Intelligent agricultural management with reinforcement learning

The world's agricultural system is facing significant challenges to bridge the gap between the amount of food produced today and that needed to feed a population of 9.6 billion by 2050 while reducing environmental impacts. In this project, we envisioned an intelligent agricultural management system based on deep reinforcement learning (RL) and crop simulations (e.g., using DSSAT), which can improve crop yields while reducing the use of resources (e.g., fertilizers, irrigation water) compared to expert-suggested management practices. We also leveraged imitation learning (IL) to train practically-implementable management policies that use only the state information that is easily accessible in the real world.

Agricultural managment via RL, imitation learning and crop simulations 
  • J. Wu*, R. Tao*, P. Zhao*, N. Martin and N. Hovakimyan.
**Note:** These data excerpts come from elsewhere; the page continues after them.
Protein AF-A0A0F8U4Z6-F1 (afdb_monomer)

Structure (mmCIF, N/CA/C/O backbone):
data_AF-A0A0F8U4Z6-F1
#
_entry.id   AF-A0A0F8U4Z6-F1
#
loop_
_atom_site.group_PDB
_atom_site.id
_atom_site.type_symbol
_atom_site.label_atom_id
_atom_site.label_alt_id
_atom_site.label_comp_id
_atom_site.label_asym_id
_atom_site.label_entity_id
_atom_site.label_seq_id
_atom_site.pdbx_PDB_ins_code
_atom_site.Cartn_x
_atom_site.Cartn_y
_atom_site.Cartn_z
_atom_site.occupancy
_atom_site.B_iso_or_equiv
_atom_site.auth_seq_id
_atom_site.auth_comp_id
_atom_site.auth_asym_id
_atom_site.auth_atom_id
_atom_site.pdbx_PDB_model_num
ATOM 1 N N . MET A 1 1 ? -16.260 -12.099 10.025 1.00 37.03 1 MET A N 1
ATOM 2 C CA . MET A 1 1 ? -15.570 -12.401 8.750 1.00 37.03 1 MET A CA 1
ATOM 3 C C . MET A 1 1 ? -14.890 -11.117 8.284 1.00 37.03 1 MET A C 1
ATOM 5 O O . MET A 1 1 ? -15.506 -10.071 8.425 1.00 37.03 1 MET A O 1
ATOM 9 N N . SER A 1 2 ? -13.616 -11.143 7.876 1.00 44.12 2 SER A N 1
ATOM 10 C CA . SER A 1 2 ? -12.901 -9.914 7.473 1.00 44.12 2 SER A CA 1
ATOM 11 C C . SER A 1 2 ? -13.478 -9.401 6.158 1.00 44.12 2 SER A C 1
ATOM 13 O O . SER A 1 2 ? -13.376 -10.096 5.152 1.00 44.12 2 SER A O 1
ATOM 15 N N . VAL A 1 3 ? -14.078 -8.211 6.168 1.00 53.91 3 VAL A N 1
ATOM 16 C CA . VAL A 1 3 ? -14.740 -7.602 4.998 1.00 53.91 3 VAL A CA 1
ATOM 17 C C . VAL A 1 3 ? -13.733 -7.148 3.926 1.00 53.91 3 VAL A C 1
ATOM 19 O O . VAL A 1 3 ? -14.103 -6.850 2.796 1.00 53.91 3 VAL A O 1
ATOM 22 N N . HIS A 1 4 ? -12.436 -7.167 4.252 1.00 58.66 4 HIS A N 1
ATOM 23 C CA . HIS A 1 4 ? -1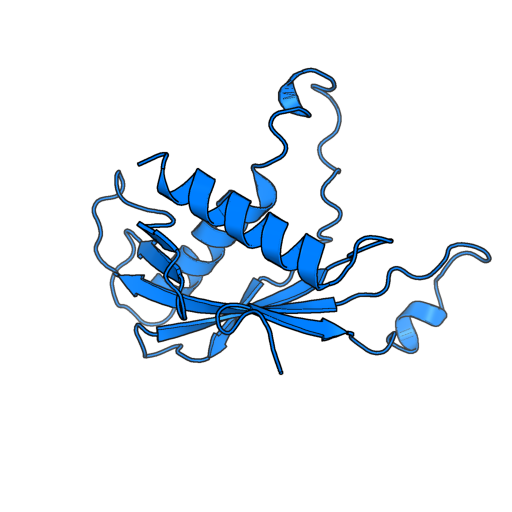1.349 -6.807 3.348 1.00 58.66 4 HIS A CA 1
ATOM 24 C C . HIS A 1 4 ? -10.259 -7.893 3.377 1.00 58.66 4 HIS A C 1
ATOM 26 O O . HIS A 1 4 ? -9.524 -7.985 4.358 1.00 58.66 4 HIS A O 1
ATOM 32 N N . PRO A 1 5 ? -10.120 -8.736 2.338 1.00 70.38 5 PRO A N 1
ATOM 33 C CA . PRO A 1 5 ? -9.019 -9.704 2.264 1.00 70.38 5 PRO A CA 1
ATOM 34 C C . PRO A 1 5 ? -7.675 -9.040 1.895 1.00 70.38 5 PRO A C 1
ATOM 36 O O . PRO A 1 5 ? -6.614 -9.593 2.175 1.00 70.38 5 PRO A O 1
ATOM 39 N N . LEU A 1 6 ? -7.715 -7.826 1.330 1.00 77.94 6 LEU A N 1
ATOM 40 C CA . LEU A 1 6 ? -6.544 -6.997 0.995 1.00 77.94 6 LEU A CA 1
ATOM 41 C C . LEU A 1 6 ? -5.792 -6.474 2.212 1.00 77.94 6 LEU A C 1
ATOM 43 O O . LEU A 1 6 ? -4.563 -6.362 2.191 1.00 77.94 6 LEU A O 1
ATOM 47 N N . PHE A 1 7 ? -6.553 -6.099 3.238 1.00 83.88 7 PHE A N 1
ATOM 48 C CA . PHE A 1 7 ? -6.068 -5.343 4.375 1.00 83.88 7 PHE A CA 1
ATOM 49 C C . PHE A 1 7 ? -6.365 -6.094 5.654 1.00 83.88 7 PHE A C 1
ATOM 51 O O . PHE A 1 7 ? -7.481 -6.554 5.883 1.00 83.88 7 PHE A O 1
ATOM 58 N N . ARG A 1 8 ? -5.375 -6.168 6.533 1.00 84.31 8 ARG A N 1
ATOM 59 C CA . ARG A 1 8 ? -5.574 -6.698 7.875 1.00 84.31 8 ARG A CA 1
ATOM 60 C C . ARG A 1 8 ? -5.099 -5.671 8.879 1.00 84.31 8 ARG A C 1
ATOM 62 O O . ARG A 1 8 ? -3.905 -5.415 8.977 1.00 84.31 8 ARG A O 1
ATOM 69 N N . LEU A 1 9 ? -6.038 -5.105 9.625 1.00 83.12 9 LEU A N 1
ATOM 70 C CA . LEU A 1 9 ? -5.757 -4.137 10.674 1.00 83.12 9 LEU A CA 1
ATOM 71 C C . LEU A 1 9 ? -5.801 -4.827 12.037 1.00 83.12 9 LEU A C 1
ATOM 73 O O . LEU A 1 9 ? -6.784 -5.490 12.372 1.00 83.12 9 LEU A O 1
ATOM 77 N N . ILE A 1 10 ? -4.711 -4.711 12.791 1.00 83.75 10 ILE A N 1
ATOM 78 C CA . ILE A 1 10 ? -4.547 -5.332 14.105 1.00 83.75 10 ILE A CA 1
ATOM 79 C C . ILE A 1 10 ? -4.218 -4.240 15.120 1.00 83.75 10 ILE A C 1
ATOM 81 O O . ILE A 1 10 ? -3.156 -3.621 15.029 1.00 83.75 10 ILE A O 1
ATOM 85 N N . GLY A 1 11 ? -5.094 -4.049 16.107 1.00 76.00 11 GLY A N 1
ATOM 86 C CA . GLY A 1 11 ? -4.819 -3.180 17.250 1.00 76.00 11 GLY A CA 1
ATOM 87 C C . GLY A 1 11 ? -3.606 -3.675 18.023 1.00 76.00 11 GLY A C 1
ATOM 88 O O . GLY A 1 11 ? -3.527 -4.856 18.367 1.00 76.00 11 GLY A O 1
ATOM 89 N N . GLN A 1 12 ? -2.638 -2.793 18.256 1.00 67.12 12 GLN A N 1
ATOM 90 C CA . GLN A 1 12 ? -1.519 -3.107 19.130 1.00 67.12 12 GLN A CA 1
ATOM 91 C C . GLN A 1 12 ? -1.940 -2.827 20.579 1.00 67.12 12 GLN A C 1
ATOM 93 O O . GLN A 1 12 ? -2.531 -1.780 20.858 1.00 67.12 12 GLN A O 1
ATOM 98 N N . PRO A 1 13 ? -1.648 -3.734 21.525 1.00 55.44 13 PRO A N 1
ATOM 99 C CA . PRO A 1 13 ? -1.732 -3.390 22.935 1.00 55.44 13 PRO A CA 1
ATOM 100 C C . PRO A 1 13 ? -0.730 -2.266 23.225 1.00 55.44 13 PRO A C 1
ATOM 102 O O . PRO A 1 13 ? 0.408 -2.311 22.756 1.00 55.44 13 PRO A O 1
ATOM 105 N N . ILE A 1 14 ? -1.158 -1.256 23.988 1.00 56.84 14 ILE A N 1
ATOM 106 C CA . ILE A 1 14 ? -0.325 -0.105 24.357 1.00 56.84 14 ILE A CA 1
ATOM 107 C C . ILE A 1 14 ? 0.954 -0.631 25.036 1.00 56.84 14 ILE A C 1
ATOM 109 O O . ILE A 1 14 ? 0.855 -1.318 26.060 1.00 56.84 14 ILE A O 1
ATOM 113 N N . PRO A 1 15 ? 2.158 -0.349 24.503 1.00 52.66 15 PRO A N 1
ATOM 114 C CA . PRO A 1 15 ? 3.397 -0.740 25.160 1.00 52.66 15 PRO A CA 1
ATOM 115 C C . PRO A 1 15 ? 3.479 -0.069 26.533 1.00 52.66 15 PRO A C 1
ATOM 117 O O . PRO A 1 15 ? 3.361 1.151 26.634 1.00 52.66 15 PRO A O 1
ATOM 120 N N . LYS A 1 16 ? 3.724 -0.846 27.598 1.00 52.25 16 LYS A N 1
ATOM 121 C CA . LYS A 1 16 ? 3.854 -0.326 28.977 1.00 52.25 16 LYS A CA 1
ATOM 122 C C . LYS A 1 16 ? 4.906 0.793 29.094 1.00 52.25 16 LYS A C 1
ATOM 124 O O . LYS A 1 16 ? 4.767 1.672 29.935 1.00 52.25 16 LYS A O 1
ATOM 129 N N . SER A 1 17 ? 5.916 0.805 28.219 1.00 49.09 17 SER A N 1
ATOM 130 C CA . SER A 1 17 ? 6.940 1.857 28.129 1.00 49.09 17 SER A CA 1
ATOM 131 C C . SER A 1 17 ? 6.424 3.201 27.591 1.00 49.09 17 SER A C 1
ATOM 133 O O . SER A 1 17 ? 6.962 4.237 27.967 1.00 49.09 17 SER A O 1
ATOM 135 N N . SER A 1 18 ? 5.363 3.218 26.774 1.00 50.91 18 SER A N 1
ATOM 136 C CA . SER A 1 18 ? 4.688 4.454 26.329 1.00 50.91 18 SER A CA 1
ATOM 137 C C . SER A 1 18 ? 3.728 5.025 27.376 1.00 50.91 18 SER A C 1
ATOM 139 O O . SER A 1 18 ? 3.252 6.147 27.214 1.00 50.91 18 SER A O 1
ATOM 141 N N . LEU A 1 19 ? 3.439 4.286 28.452 1.00 51.47 19 LEU A N 1
ATOM 142 C CA . LEU A 1 19 ? 2.675 4.800 29.592 1.00 51.47 19 LEU A CA 1
ATOM 143 C C . LEU A 1 19 ? 3.543 5.659 30.529 1.00 51.47 19 LEU A C 1
ATOM 145 O O . LEU A 1 19 ? 3.017 6.532 31.206 1.00 51.47 19 LEU A O 1
ATOM 149 N N . ALA A 1 20 ? 4.862 5.430 30.556 1.00 54.12 20 ALA A N 1
ATOM 150 C CA . ALA A 1 20 ? 5.767 6.048 31.528 1.00 54.12 20 ALA A CA 1
ATOM 151 C C . ALA A 1 20 ? 6.135 7.515 31.221 1.00 54.12 20 ALA A C 1
ATOM 153 O O . ALA A 1 20 ? 6.520 8.234 32.133 1.00 54.12 20 ALA A O 1
ATOM 154 N N . ASN A 1 21 ? 5.995 7.966 29.966 1.00 52.34 21 ASN A N 1
ATOM 155 C CA . ASN A 1 21 ? 6.381 9.318 29.520 1.00 52.34 21 ASN A CA 1
ATOM 156 C C . ASN A 1 21 ? 5.217 10.131 28.920 1.00 52.34 21 ASN A C 1
ATOM 158 O O . ASN A 1 21 ? 5.447 11.152 28.273 1.00 52.34 21 ASN A O 1
ATOM 162 N N . ALA A 1 22 ? 3.971 9.677 29.073 1.00 50.06 22 ALA A N 1
ATOM 163 C CA . ALA A 1 22 ? 2.825 10.400 28.536 1.00 50.06 22 ALA A CA 1
ATOM 164 C C . ALA A 1 22 ? 2.410 11.535 29.494 1.00 50.06 22 ALA A C 1
ATOM 166 O O . ALA A 1 22 ? 2.192 11.263 30.677 1.00 50.06 22 ALA A O 1
ATOM 167 N N . PRO A 1 23 ? 2.285 12.791 29.025 1.00 47.34 23 PRO A N 1
ATOM 168 C CA . PRO A 1 23 ? 1.744 13.867 29.845 1.00 47.34 23 PRO A CA 1
ATOM 169 C C . PRO A 1 23 ? 0.315 13.514 30.289 1.00 47.34 23 PRO A C 1
ATOM 171 O O . PRO A 1 23 ? -0.503 13.057 29.488 1.00 47.34 23 PRO A O 1
ATOM 174 N N . LEU A 1 24 ? 0.046 13.695 31.585 1.00 42.12 24 LEU A N 1
ATOM 175 C CA . LEU A 1 24 ? -1.238 13.428 32.237 1.00 42.12 24 LEU A CA 1
ATOM 176 C C . LEU A 1 24 ? -2.385 14.085 31.445 1.00 42.12 24 LEU A C 1
ATOM 178 O O . LEU A 1 24 ? -2.466 15.308 31.384 1.00 42.12 24 LEU A O 1
ATOM 182 N N . GLY A 1 25 ? -3.269 13.279 30.846 1.00 42.81 25 GLY A N 1
ATOM 183 C CA . GLY A 1 25 ? -4.544 13.753 30.290 1.00 42.81 25 GLY A CA 1
ATOM 184 C C . GLY A 1 25 ? -4.751 13.658 28.773 1.00 42.81 25 GLY A C 1
ATOM 185 O O . GLY A 1 25 ? -5.841 14.000 28.324 1.00 42.81 25 GLY A O 1
ATOM 186 N N . MET A 1 26 ? -3.797 13.171 27.969 1.00 45.16 26 MET A N 1
ATOM 187 C CA . MET A 1 26 ? -4.085 12.830 26.562 1.00 45.16 26 MET A CA 1
ATOM 188 C C . MET A 1 26 ? -4.479 11.359 26.423 1.00 45.16 26 MET A C 1
ATOM 190 O O . MET A 1 26 ? -3.742 10.475 26.855 1.00 45.16 26 MET A O 1
ATOM 194 N N . ALA A 1 27 ? -5.627 11.097 25.793 1.00 46.25 27 ALA A N 1
ATOM 195 C CA . ALA A 1 27 ? -6.006 9.759 25.356 1.00 46.25 27 ALA A CA 1
ATOM 196 C C . ALA A 1 27 ? -4.877 9.169 24.493 1.00 46.25 27 ALA A C 1
ATOM 198 O O . ALA A 1 27 ? -4.479 9.771 23.494 1.00 46.25 27 ALA A O 1
ATOM 199 N N . HIS A 1 28 ? -4.324 8.018 24.891 1.00 52.44 28 HIS A N 1
ATOM 200 C CA . HIS A 1 28 ? -3.312 7.338 24.083 1.00 52.44 28 HIS A CA 1
ATOM 201 C C . HIS A 1 28 ? -3.922 6.991 22.723 1.00 52.44 28 HIS A C 1
ATOM 203 O O . HIS A 1 28 ? -4.951 6.305 22.702 1.00 52.44 28 HIS A O 1
ATOM 209 N N . PRO A 1 29 ? -3.300 7.402 21.602 1.00 56.84 29 PRO A N 1
ATOM 210 C CA . PRO A 1 29 ? -3.772 6.994 20.291 1.00 56.84 29 PRO A CA 1
ATOM 211 C C . PRO A 1 29 ? -3.758 5.469 20.251 1.00 56.84 29 PRO A C 1
ATOM 213 O O . PRO A 1 29 ? -2.772 4.827 20.637 1.00 56.84 29 PRO A O 1
ATOM 216 N N . ARG A 1 30 ? -4.878 4.863 19.852 1.00 64.81 30 ARG A N 1
ATOM 217 C CA . ARG A 1 30 ? -4.954 3.412 19.682 1.00 64.81 30 ARG A CA 1
ATOM 218 C C . ARG A 1 30 ? -4.082 3.072 18.484 1.00 64.81 30 ARG A C 1
ATOM 220 O O . ARG A 1 30 ? -4.529 3.142 17.347 1.00 64.81 30 ARG A O 1
ATOM 227 N N . LEU A 1 31 ? -2.823 2.737 18.740 1.00 74.94 31 LEU A N 1
ATOM 228 C CA . LEU A 1 31 ? -1.889 2.401 17.679 1.00 74.94 31 LEU A CA 1
ATOM 229 C C . LEU A 1 31 ? -2.280 1.057 17.068 1.00 74.94 31 LEU A C 1
ATOM 231 O O . LEU A 1 31 ? -2.400 0.034 17.744 1.00 74.94 31 LEU A O 1
ATOM 235 N N . ASN A 1 32 ? -2.470 1.059 15.761 1.00 81.44 32 ASN A N 1
ATOM 236 C CA . ASN A 1 32 ? -2.805 -0.109 14.978 1.00 81.44 32 ASN A CA 1
ATOM 237 C C . ASN A 1 32 ? -1.653 -0.457 14.039 1.00 81.44 32 ASN A C 1
ATOM 239 O O . ASN A 1 32 ? -0.822 0.371 13.669 1.00 81.44 32 ASN A O 1
ATOM 243 N N . THR A 1 33 ? -1.597 -1.726 13.654 1.00 84.19 33 THR A N 1
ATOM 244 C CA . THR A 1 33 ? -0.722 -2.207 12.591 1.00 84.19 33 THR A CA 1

Optimizing nitrogen management with deep reinforcement learning and crop simulations. IEEE/CVF Conference on Computer Vision and Pattern Recognition Workshops, pp. 1712-1720, 2022.

  • Ran Tao, Pan Zhao, Jing Wu, et al. Optimizing crop management with reinforcement learning and imitation learning (extended abstract). Thirty-Second International Joint Conference on Artificial Intelligence (IJCAI-23), 2023.